An observed effect of this is that DC schemes can often become “a bit of an afterthought”, simply because they do not carry the same risk for the employer as DB, in which trustee time tends to be absorbed by the funding issues and the required level of interaction with the regulators.

One of the main challenges, therefore, is to reduce time taken in dealing with those issues. Tom Wood, Head of Professional Services Industry at Barclays, believes that it is essential for a trustee to grasp as soon as possible what is going on in the markets in terms of regulation and key risks, and to consider the resources needed to manage these changes. “Because of the extra challenges trustees have to deal with, our aim is to provide them with slicker systems and processes to carry out their day-to-day tasks, to give them time back,” he says. The bank’s insight puts trustees in a position to stop fire-fighting and start taking “a more considered approach”.

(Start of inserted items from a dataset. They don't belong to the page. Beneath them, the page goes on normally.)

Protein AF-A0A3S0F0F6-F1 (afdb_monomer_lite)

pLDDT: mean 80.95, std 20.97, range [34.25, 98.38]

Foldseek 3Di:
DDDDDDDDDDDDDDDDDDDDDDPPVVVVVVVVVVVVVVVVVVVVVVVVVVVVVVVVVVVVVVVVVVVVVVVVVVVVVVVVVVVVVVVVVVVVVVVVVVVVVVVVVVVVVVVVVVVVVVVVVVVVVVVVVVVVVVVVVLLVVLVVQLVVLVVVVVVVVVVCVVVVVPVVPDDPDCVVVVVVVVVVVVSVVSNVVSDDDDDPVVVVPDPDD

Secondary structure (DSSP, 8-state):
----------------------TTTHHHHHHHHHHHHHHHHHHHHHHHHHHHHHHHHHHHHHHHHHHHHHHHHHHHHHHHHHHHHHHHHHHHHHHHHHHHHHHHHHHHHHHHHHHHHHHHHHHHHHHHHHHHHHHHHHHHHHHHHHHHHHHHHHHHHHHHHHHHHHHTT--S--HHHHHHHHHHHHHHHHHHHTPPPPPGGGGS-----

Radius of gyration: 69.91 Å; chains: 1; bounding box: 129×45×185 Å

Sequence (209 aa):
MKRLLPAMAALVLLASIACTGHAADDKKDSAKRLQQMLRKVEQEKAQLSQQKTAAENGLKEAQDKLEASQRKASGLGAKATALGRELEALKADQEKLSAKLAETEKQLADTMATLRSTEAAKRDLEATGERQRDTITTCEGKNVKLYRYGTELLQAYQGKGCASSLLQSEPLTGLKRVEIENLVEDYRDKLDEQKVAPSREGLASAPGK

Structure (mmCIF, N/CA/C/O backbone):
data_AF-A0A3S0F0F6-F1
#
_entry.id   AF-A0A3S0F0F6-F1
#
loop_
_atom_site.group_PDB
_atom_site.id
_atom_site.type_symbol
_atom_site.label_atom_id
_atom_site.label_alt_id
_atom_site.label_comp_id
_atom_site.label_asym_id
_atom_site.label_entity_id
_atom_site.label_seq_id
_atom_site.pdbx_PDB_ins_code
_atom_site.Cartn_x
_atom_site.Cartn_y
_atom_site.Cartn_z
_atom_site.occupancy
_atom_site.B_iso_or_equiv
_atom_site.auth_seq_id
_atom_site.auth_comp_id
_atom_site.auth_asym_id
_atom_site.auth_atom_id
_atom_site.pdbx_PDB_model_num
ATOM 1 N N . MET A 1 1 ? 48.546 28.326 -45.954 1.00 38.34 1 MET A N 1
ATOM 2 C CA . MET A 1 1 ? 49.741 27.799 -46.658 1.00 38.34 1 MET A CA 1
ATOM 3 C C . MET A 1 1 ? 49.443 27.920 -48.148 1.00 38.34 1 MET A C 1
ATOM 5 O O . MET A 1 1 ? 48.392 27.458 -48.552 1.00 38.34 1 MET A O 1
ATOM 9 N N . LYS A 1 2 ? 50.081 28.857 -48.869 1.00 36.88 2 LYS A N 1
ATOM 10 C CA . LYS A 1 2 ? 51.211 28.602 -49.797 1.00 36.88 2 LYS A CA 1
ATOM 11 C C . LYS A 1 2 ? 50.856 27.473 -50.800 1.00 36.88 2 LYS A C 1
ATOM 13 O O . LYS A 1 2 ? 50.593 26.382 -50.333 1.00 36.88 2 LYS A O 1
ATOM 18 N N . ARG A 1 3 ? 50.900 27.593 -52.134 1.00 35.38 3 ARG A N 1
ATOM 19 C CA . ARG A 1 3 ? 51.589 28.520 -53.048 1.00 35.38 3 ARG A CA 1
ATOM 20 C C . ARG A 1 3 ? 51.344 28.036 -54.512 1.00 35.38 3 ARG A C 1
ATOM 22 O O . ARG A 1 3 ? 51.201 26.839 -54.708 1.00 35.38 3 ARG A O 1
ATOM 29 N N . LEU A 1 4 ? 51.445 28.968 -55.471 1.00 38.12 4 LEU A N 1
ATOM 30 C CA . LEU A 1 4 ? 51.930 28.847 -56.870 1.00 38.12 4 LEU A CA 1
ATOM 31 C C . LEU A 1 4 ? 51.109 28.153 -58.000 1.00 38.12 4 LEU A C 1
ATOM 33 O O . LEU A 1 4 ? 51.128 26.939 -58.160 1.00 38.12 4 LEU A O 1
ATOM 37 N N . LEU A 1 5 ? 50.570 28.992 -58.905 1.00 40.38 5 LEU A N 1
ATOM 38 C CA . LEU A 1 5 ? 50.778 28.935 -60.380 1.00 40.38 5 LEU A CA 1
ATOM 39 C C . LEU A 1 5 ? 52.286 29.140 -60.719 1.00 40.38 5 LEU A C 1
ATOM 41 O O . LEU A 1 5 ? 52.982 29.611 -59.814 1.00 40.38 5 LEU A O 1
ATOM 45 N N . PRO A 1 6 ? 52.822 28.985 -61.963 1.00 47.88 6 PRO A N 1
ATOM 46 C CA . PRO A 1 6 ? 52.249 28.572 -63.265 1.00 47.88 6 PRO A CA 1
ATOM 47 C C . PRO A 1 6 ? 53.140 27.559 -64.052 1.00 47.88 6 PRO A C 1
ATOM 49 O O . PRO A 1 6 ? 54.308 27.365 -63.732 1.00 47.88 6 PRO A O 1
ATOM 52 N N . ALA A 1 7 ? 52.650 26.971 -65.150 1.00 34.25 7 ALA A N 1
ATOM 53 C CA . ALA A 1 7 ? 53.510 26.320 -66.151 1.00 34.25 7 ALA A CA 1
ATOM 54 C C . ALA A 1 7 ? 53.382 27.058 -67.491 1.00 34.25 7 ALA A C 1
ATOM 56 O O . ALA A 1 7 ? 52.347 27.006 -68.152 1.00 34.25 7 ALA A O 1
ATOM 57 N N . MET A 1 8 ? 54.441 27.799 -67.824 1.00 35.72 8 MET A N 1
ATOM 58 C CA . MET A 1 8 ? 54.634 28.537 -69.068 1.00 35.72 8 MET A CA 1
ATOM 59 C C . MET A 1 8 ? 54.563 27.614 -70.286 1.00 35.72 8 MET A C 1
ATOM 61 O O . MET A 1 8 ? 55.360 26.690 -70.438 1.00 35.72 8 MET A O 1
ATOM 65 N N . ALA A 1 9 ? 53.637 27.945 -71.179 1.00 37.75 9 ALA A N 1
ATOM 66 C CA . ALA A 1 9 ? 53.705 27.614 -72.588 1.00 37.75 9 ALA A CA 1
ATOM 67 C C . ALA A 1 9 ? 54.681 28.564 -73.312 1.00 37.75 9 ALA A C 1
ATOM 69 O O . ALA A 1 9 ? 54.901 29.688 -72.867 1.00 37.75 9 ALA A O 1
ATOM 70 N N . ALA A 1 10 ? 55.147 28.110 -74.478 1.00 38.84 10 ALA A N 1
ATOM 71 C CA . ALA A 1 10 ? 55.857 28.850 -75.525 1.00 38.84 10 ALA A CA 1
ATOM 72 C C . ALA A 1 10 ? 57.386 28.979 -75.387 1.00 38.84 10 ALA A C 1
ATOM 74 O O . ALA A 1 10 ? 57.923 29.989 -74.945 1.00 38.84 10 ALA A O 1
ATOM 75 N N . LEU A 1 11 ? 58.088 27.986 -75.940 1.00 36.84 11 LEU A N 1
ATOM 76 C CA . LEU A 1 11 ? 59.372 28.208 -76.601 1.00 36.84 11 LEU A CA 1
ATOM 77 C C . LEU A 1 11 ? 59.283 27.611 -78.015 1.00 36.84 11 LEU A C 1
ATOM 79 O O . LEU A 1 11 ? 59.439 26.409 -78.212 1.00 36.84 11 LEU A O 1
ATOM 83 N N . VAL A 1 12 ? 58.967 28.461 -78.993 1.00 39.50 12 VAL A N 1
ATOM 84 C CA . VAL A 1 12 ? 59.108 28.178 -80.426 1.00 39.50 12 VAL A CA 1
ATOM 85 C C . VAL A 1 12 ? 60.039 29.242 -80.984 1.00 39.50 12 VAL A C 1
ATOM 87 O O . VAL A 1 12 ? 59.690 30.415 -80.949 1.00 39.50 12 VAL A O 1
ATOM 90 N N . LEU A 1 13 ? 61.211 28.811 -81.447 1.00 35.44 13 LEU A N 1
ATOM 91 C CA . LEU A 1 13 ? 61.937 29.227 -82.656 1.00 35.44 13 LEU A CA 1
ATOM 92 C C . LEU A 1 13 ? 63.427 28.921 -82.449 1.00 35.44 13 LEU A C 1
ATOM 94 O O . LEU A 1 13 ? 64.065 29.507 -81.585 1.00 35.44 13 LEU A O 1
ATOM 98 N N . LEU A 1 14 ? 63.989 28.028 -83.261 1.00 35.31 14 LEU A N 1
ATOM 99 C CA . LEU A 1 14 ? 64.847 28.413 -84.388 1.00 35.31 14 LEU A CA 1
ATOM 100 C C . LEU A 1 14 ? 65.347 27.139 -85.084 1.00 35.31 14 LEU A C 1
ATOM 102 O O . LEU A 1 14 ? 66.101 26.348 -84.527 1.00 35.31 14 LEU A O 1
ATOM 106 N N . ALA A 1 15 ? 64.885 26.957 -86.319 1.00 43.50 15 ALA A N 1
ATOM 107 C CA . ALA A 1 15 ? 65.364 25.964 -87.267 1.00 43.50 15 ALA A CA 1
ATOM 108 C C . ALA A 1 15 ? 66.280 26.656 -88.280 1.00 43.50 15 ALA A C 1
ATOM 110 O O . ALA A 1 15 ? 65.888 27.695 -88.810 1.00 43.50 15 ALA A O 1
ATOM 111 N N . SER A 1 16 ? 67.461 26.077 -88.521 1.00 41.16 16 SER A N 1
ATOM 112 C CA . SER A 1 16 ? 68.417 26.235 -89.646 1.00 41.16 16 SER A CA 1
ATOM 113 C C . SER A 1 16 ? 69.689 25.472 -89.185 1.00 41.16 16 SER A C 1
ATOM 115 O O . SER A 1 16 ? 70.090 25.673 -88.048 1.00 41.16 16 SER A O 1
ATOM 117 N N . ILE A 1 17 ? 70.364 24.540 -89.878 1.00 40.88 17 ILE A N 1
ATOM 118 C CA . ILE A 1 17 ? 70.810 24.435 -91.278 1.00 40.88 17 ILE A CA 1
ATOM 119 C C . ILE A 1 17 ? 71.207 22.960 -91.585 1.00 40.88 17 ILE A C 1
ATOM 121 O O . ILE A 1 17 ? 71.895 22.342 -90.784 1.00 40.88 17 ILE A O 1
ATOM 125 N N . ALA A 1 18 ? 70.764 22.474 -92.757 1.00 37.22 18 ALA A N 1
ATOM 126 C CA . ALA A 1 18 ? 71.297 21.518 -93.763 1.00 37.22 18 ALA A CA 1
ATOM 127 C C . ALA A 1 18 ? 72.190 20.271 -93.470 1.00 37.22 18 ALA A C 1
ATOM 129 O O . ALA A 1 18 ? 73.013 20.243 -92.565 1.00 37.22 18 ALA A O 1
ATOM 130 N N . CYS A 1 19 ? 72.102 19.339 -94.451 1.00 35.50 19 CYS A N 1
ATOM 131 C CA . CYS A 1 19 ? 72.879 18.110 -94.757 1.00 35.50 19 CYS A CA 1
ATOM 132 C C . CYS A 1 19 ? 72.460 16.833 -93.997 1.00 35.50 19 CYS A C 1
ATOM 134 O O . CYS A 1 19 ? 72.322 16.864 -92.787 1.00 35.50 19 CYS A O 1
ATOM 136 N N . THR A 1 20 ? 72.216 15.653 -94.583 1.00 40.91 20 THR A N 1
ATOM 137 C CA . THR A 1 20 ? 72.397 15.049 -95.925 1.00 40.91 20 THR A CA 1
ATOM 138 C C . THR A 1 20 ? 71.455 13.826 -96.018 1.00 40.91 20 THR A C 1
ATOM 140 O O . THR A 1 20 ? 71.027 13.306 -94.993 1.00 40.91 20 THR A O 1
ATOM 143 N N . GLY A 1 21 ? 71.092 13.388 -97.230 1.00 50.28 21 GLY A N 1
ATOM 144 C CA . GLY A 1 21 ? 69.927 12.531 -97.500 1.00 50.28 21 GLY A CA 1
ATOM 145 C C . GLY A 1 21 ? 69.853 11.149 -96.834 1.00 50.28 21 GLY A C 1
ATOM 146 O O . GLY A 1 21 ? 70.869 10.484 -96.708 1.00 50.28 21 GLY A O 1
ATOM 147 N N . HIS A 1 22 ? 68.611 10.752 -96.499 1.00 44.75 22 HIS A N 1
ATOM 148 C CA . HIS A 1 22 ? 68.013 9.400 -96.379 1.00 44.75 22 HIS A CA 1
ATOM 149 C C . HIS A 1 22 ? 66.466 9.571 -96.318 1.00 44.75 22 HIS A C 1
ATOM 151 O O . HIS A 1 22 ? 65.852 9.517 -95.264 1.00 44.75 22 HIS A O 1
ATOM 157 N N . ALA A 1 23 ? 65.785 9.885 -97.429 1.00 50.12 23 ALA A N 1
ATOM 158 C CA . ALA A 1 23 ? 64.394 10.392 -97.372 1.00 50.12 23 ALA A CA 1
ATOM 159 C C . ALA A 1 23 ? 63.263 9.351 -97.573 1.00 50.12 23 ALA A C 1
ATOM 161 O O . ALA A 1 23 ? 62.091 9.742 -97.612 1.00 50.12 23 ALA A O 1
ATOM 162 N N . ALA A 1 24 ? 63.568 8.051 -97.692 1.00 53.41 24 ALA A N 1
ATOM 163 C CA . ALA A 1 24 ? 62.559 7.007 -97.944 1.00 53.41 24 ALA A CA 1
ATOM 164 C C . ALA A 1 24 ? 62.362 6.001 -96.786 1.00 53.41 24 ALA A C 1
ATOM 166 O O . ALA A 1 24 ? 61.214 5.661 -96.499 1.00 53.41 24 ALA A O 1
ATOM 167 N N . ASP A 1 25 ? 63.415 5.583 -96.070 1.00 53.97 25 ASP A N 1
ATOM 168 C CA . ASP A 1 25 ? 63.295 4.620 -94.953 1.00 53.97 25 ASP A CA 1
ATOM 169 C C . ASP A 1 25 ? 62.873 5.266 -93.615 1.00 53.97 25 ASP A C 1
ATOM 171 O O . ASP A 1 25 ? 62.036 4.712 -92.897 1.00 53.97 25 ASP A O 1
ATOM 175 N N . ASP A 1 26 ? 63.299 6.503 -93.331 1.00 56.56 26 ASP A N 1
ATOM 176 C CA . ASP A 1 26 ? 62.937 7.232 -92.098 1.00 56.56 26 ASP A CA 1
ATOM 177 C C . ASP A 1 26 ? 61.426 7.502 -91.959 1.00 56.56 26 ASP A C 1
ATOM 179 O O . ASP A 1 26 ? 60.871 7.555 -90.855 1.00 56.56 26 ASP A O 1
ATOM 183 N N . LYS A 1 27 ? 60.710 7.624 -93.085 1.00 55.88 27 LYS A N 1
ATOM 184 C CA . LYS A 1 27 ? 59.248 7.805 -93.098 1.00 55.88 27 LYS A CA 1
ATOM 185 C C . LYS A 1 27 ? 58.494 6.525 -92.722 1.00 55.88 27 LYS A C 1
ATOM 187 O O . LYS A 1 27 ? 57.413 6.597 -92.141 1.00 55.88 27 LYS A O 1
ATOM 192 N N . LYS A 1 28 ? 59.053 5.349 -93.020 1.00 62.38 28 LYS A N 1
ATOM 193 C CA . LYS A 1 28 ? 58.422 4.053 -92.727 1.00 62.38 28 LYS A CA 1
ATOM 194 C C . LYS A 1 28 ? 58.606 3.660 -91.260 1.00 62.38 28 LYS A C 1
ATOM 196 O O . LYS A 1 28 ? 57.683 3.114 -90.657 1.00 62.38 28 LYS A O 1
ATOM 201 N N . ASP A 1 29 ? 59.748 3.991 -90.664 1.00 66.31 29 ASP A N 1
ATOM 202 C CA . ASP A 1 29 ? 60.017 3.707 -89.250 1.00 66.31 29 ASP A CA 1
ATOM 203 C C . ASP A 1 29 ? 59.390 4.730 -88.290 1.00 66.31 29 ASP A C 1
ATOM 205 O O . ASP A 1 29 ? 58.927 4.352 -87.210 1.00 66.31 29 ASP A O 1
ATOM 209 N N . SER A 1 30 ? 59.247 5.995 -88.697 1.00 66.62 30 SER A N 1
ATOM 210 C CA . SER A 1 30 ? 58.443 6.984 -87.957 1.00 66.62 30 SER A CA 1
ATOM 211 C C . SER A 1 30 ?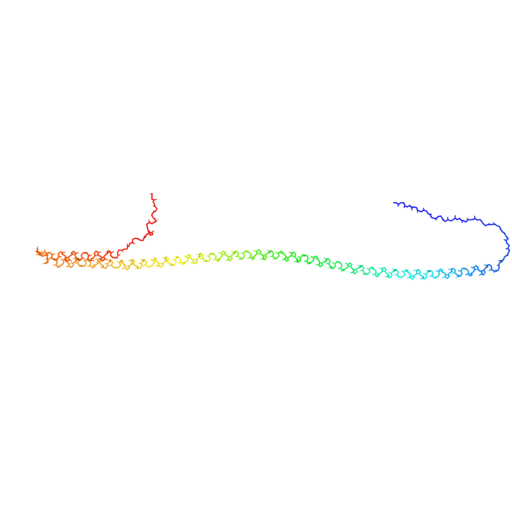 56.944 6.647 -87.962 1.00 66.62 30 SER A C 1
ATOM 213 O O . SER A 1 30 ? 56.296 6.741 -86.917 1.00 66.62 30 SER A O 1
ATOM 215 N N . ALA A 1 31 ? 56.403 6.153 -89.083 1.00 74.75 31 ALA A N 1
ATOM 216 C CA . ALA A 1 31 ? 55.016 5.690 -89.168 1.00 74.75 31 ALA A CA 1
ATOM 217 C C . ALA A 1 31 ? 54.732 4.478 -88.256 1.00 74.75 31 ALA A C 1
ATOM 219 O O . ALA A 1 31 ? 53.715 4.455 -87.560 1.00 74.75 31 ALA A O 1
ATOM 220 N N . LYS A 1 32 ? 55.647 3.497 -88.180 1.00 80.62 32 LYS A N 1
ATOM 221 C CA . LYS A 1 32 ? 55.521 2.348 -87.258 1.00 80.62 32 LYS A CA 1
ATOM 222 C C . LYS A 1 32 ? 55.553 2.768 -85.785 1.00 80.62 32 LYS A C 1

Creating a high level awareness of impending issues and pointing the way to the appropriate specialist advisors is a vital part of the role for Wood’s team of directors. Discussion may, for example, concern how regulations will impact upon the way in which funds are reported at the P&L level, or provide commentary on how volatility in the Eurozone will pan out. However, he says, there is “a real challenge in predicting what the potential shortfall would look like in any DB scheme”, and so direct bank-led finance solutions are an option, such as a letter of credit (LC).

Dealing with investment strategy is difficult because much of the regulatory pressure centres on fund de-risking, but at the same time the fund needs to get the best return. NAPF’s Duffield notes that in the past few years there has been “a big shift away from equities into fixed income”, and where speculation that the bond bubble “might be about to burst”, some funds have been looking for other growth assets (stopping short of a shift back to equities).

In terms of the shift from DB to DC schemes, the trend will continue, says Wood. As the general level of awareness of the important issues necessarily increases, so some trustees are becoming “a little more sophisticated” in the management of their funds. By putting in place “early warning” trigger points which reflect market changes, he believes they are better able to foresee the risk of those changes and to take appropriate action.